Earthquakes are unpredictable and strike suddenly, without warning.
We have broken down what we know about earthquakes, including where they are most likely to occur and where they’ve caused havoc in the past.
What makes earthquakes a deadly natural disaster?
Earthquakes pose a huge risk to human life.
According to the World Health Organisation, they have caused nearly 750,000 deaths globally between 1998 to 2017.
The extent of the destruction and harm depends on several factors, including the magnitude, intensity and duration.
Where and when they happen will also make a big difference.
The risk management measures put in place and the design of buildings affected by earthquakes also makes a difference.
The deadliest earthquake-related event in recent times was the Boxing Day tsunami in 2004.
Just before 8am on December 26, 2004, a 9.1-magnitude earthquake struck off the coast of northern Sumatra.
The 10-minute quake is believed by scientists to be the third-biggest in history.
At least 230,000 people died or went missing during the disaster and hundreds of kilometres of coastline were washed away, with buildings stripped to the slab or smashed apart.
Expert Dr Caroline Eakin said in terms of deaths directly due to seismic shaking, there is a common pattern.
“Earthquakes don’t kill people, buildings do,” Eakin said.
The worst events are those which occur at shallow depth, close to large population centres, where buildings or structures have not been constructed to withstand seismic shaking.
“Landslides triggered by earthquakes in regions of steep and unstable topography can also be particularly devastating.”
Where are earthquakes most common in the world?
Earthquakes are the largest and most frequent at tectonic plate boundaries where two plates collide or slide past each other.
Some regions experience this natural disaster more frequently than others.
According to Geoscience Australia, earthquakes particularly occur around the margins of the Pacific Plate, which includes New Zealand, Vanuatu, the Solomon Islands, Papua New Guinea, Japan and the Americas.
Earthquakes also occur along the Indonesian islands arc, where the Indo-Australian plate collides with the Eurasian plate.
Why are they so destructive?
Earthquakes can be destructive for many reasons.
These include the design and construction of affected buildings, the type of ground (for example, whether it is hard rock or soft sediment), the possibility of generating a tsunami or a landslide, and the proximity to people or cities.
“In general though the largest magnitude earthquakes in the world represent one of the biggest possible energy releases from a single event,” Eakin said.
“For example, the largest magnitude-nine-plus earthquakes release more energy than the biggest volcanic eruptions (and) the largest nuclear bombs.
“However the largest magnitude earthquake ever recorded, an M9.5 in Chile in 1960, was not the most deadly due to other factors.”
Why do earthquakes occur?
Earthquakes release stress which builds up in the outermost layer of the earth.
When the stress builds up enough to overcome the level of friction along a faultline, the fault ruptures.

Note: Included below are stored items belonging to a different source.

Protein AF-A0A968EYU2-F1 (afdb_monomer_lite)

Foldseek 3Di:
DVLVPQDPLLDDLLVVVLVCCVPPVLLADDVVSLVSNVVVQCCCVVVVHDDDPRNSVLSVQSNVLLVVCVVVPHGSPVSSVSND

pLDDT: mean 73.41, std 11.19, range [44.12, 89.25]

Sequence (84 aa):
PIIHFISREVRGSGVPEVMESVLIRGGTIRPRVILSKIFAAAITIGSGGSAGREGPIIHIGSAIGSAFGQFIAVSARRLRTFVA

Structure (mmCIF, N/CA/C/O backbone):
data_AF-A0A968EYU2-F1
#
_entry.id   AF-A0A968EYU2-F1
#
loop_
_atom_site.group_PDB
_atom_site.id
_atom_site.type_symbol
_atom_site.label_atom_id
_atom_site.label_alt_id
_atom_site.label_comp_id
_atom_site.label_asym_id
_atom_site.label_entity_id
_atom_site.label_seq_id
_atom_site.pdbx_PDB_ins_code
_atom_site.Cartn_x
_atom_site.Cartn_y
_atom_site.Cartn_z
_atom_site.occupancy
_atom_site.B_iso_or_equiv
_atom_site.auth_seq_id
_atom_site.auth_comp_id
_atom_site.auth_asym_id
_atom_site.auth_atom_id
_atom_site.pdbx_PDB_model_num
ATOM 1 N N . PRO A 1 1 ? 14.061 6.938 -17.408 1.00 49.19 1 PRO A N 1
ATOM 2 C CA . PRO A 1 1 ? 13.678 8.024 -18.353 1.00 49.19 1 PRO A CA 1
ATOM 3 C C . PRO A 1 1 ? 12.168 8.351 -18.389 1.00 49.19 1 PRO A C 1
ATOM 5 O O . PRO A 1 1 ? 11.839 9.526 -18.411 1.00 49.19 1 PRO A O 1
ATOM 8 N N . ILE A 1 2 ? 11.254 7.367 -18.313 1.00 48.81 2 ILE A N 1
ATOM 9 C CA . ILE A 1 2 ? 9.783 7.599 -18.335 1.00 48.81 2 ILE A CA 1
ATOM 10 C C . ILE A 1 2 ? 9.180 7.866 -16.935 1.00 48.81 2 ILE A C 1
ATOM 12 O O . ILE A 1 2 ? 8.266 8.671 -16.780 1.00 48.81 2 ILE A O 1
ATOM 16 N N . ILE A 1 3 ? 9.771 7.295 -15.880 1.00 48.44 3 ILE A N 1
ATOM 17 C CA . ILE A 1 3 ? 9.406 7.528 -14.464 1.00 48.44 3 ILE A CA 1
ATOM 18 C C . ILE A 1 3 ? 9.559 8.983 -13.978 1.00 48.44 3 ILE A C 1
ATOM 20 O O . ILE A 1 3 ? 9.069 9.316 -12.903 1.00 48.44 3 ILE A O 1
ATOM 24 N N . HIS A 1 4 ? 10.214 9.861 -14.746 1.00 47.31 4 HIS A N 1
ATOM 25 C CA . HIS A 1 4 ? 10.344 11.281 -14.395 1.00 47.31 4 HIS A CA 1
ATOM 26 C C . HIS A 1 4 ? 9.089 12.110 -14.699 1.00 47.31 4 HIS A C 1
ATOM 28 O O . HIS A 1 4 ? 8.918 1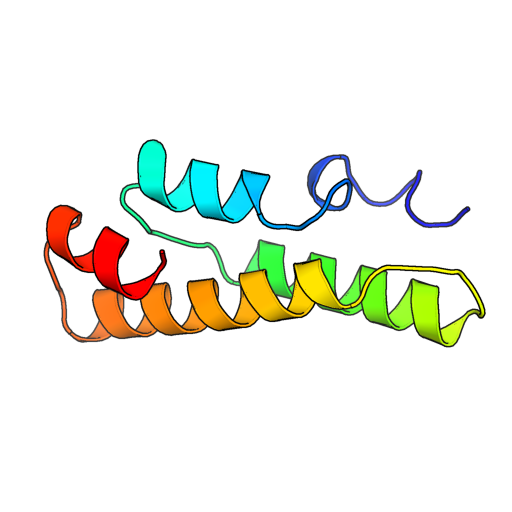3.159 -14.085 1.00 47.31 4 HIS A O 1
ATOM 34 N N . PHE A 1 5 ? 8.211 11.641 -15.591 1.00 47.78 5 PHE A N 1
ATOM 35 C CA . PHE A 1 5 ? 7.054 12.415 -16.052 1.00 47.78 5 PHE A CA 1
ATOM 36 C C . PHE A 1 5 ? 5.716 11.989 -15.4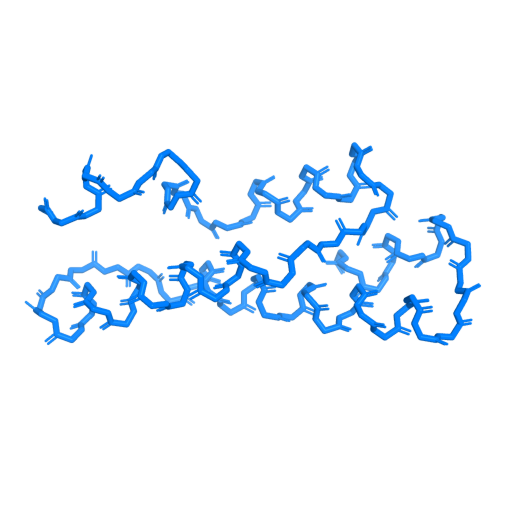35 1.00 47.78 5 PHE A C 1
ATOM 38 O O . PHE A 1 5 ? 4.760 12.752 -15.509 1.00 47.78 5 PHE A O 1
ATOM 45 N N . ILE A 1 6 ? 5.623 10.806 -14.811 1.00 46.38 6 ILE A N 1
ATOM 46 C CA . ILE A 1 6 ? 4.307 10.213 -14.509 1.00 46.38 6 ILE A CA 1
ATOM 47 C C . ILE A 1 6 ? 3.770 10.528 -13.106 1.00 46.38 6 ILE A C 1
ATOM 49 O O . ILE A 1 6 ? 2.558 10.646 -12.991 1.00 46.38 6 ILE A O 1
ATOM 53 N N . SER A 1 7 ? 4.599 10.709 -12.065 1.00 44.12 7 SER A N 1
ATOM 54 C CA . SER A 1 7 ? 4.239 11.339 -10.766 1.00 44.12 7 SER A CA 1
ATOM 55 C C . SER A 1 7 ? 5.277 11.014 -9.687 1.00 44.12 7 SER A C 1
ATOM 57 O O . SER A 1 7 ? 5.863 9.931 -9.693 1.00 44.12 7 SER A O 1
ATOM 59 N N . ARG A 1 8 ? 5.456 11.902 -8.693 1.00 50.59 8 ARG A N 1
ATOM 60 C CA . ARG A 1 8 ? 6.229 11.602 -7.463 1.00 50.59 8 ARG A CA 1
ATOM 61 C C . ARG A 1 8 ? 5.707 10.360 -6.733 1.00 50.59 8 ARG A C 1
ATOM 63 O O . ARG A 1 8 ? 6.509 9.670 -6.122 1.00 50.59 8 ARG A O 1
ATOM 70 N N . GLU A 1 9 ? 4.420 10.042 -6.883 1.00 50.94 9 GLU A N 1
ATOM 71 C CA . GLU A 1 9 ? 3.795 8.807 -6.385 1.00 50.94 9 GLU A CA 1
ATOM 72 C C . GLU A 1 9 ? 4.377 7.526 -6.994 1.00 50.94 9 GLU A C 1
ATOM 74 O O . GLU A 1 9 ? 4.127 6.457 -6.470 1.00 50.94 9 GLU A O 1
ATOM 79 N N . VAL A 1 10 ? 5.123 7.577 -8.103 1.00 50.31 10 VAL A N 1
ATOM 80 C CA . VAL A 1 10 ? 5.743 6.391 -8.729 1.00 50.31 10 VAL A CA 1
ATOM 81 C C . VAL A 1 10 ? 7.193 6.206 -8.257 1.00 50.31 10 VAL A C 1
ATOM 83 O O . VAL A 1 10 ? 7.810 5.166 -8.486 1.00 50.31 10 VAL A O 1
ATOM 86 N N . ARG A 1 11 ? 7.759 7.202 -7.566 1.00 52.03 11 ARG A N 1
ATOM 87 C CA . ARG A 1 11 ? 9.143 7.173 -7.091 1.00 52.03 11 ARG A CA 1
ATOM 88 C C . ARG A 1 11 ? 9.244 6.382 -5.788 1.00 52.03 11 ARG A C 1
ATOM 90 O O . ARG A 1 11 ? 8.596 6.709 -4.805 1.00 52.03 11 ARG A O 1
ATOM 97 N N . GLY A 1 12 ? 10.136 5.395 -5.765 1.00 59.44 12 GLY A N 1
ATOM 98 C CA . GLY A 1 12 ? 10.513 4.672 -4.551 1.00 59.44 12 GLY A CA 1
ATOM 99 C C . GLY A 1 12 ? 9.983 3.244 -4.482 1.00 59.44 12 GLY A C 1
ATOM 100 O O . GLY A 1 12 ? 9.168 2.811 -5.294 1.00 59.44 12 GLY A O 1
ATOM 101 N N . SER A 1 13 ? 10.467 2.519 -3.474 1.00 63.94 13 SER A N 1
ATOM 102 C CA . SER A 1 13 ? 10.256 1.080 -3.266 1.00 63.94 13 SER A CA 1
ATOM 103 C C . SER A 1 13 ? 8.789 0.671 -3.041 1.00 63.94 13 SER A C 1
ATOM 105 O O . SER A 1 13 ? 8.514 -0.490 -2.812 1.00 63.94 13 SER A O 1
ATOM 107 N N . GLY A 1 14 ? 7.807 1.581 -3.033 1.00 66.56 14 GLY A N 1
ATOM 108 C CA . GLY A 1 14 ? 6.415 1.249 -2.673 1.00 66.56 14 GLY A CA 1
ATOM 109 C C . GLY A 1 14 ? 6.198 1.062 -1.169 1.00 66.56 14 GLY A C 1
ATOM 110 O O . GLY A 1 14 ? 5.126 1.383 -0.667 1.00 66.56 14 GLY A O 1
ATOM 111 N N . VAL A 1 15 ? 7.244 0.653 -0.445 1.00 71.38 15 VAL A N 1
ATOM 112 C CA . VAL A 1 15 ? 7.286 0.581 1.020 1.00 71.38 15 VAL A CA 1
ATOM 113 C C . VAL A 1 15 ? 6.846 1.894 1.681 1.00 71.38 15 VAL A C 1
ATOM 115 O O . VAL A 1 15 ? 5.990 1.821 2.556 1.00 71.38 15 VAL A O 1
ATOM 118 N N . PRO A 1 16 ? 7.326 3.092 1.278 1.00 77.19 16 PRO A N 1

This causes relative displacement of the ground on either side of the fault, and the motion generates seismic waves.
“On a bigger picture scale, stress builds up in the crust because the tectonic plates are moving, and the tectonic plates move because the interior of the earth is convecting,” Eakin said.
Could Australia be struck by a powerful earthquake?
The largest recorded earthquake in Australia was in 1988 at Tennant Creek in the Northern Territory, with an estimated magnitude of 6.6.
It occurred in a sparsely populated area and resulted in damage to a major gas pipeline.
“Evidence from the geological record suggests a magnitude 7+ is theoretically possible, but extremely rare, perhaps only occurring every few thousands of years,” Eakin said.
“A moderate-sized earthquake beneath a major city in Australia is more probable within our lifetime, such as the magnitude 5.9 event that was felt in Melbourne in 2021.
“Such events are likely to cause at least some building damage, especially to the more vulnerable buildings.”
Eakin said for low-lying coastal populations, the biggest risk is potential tsunamis generated by large earthquakes elsewhere.
“Especially along the subduction zones and plate boundaries that surround the Australian continent,” she said.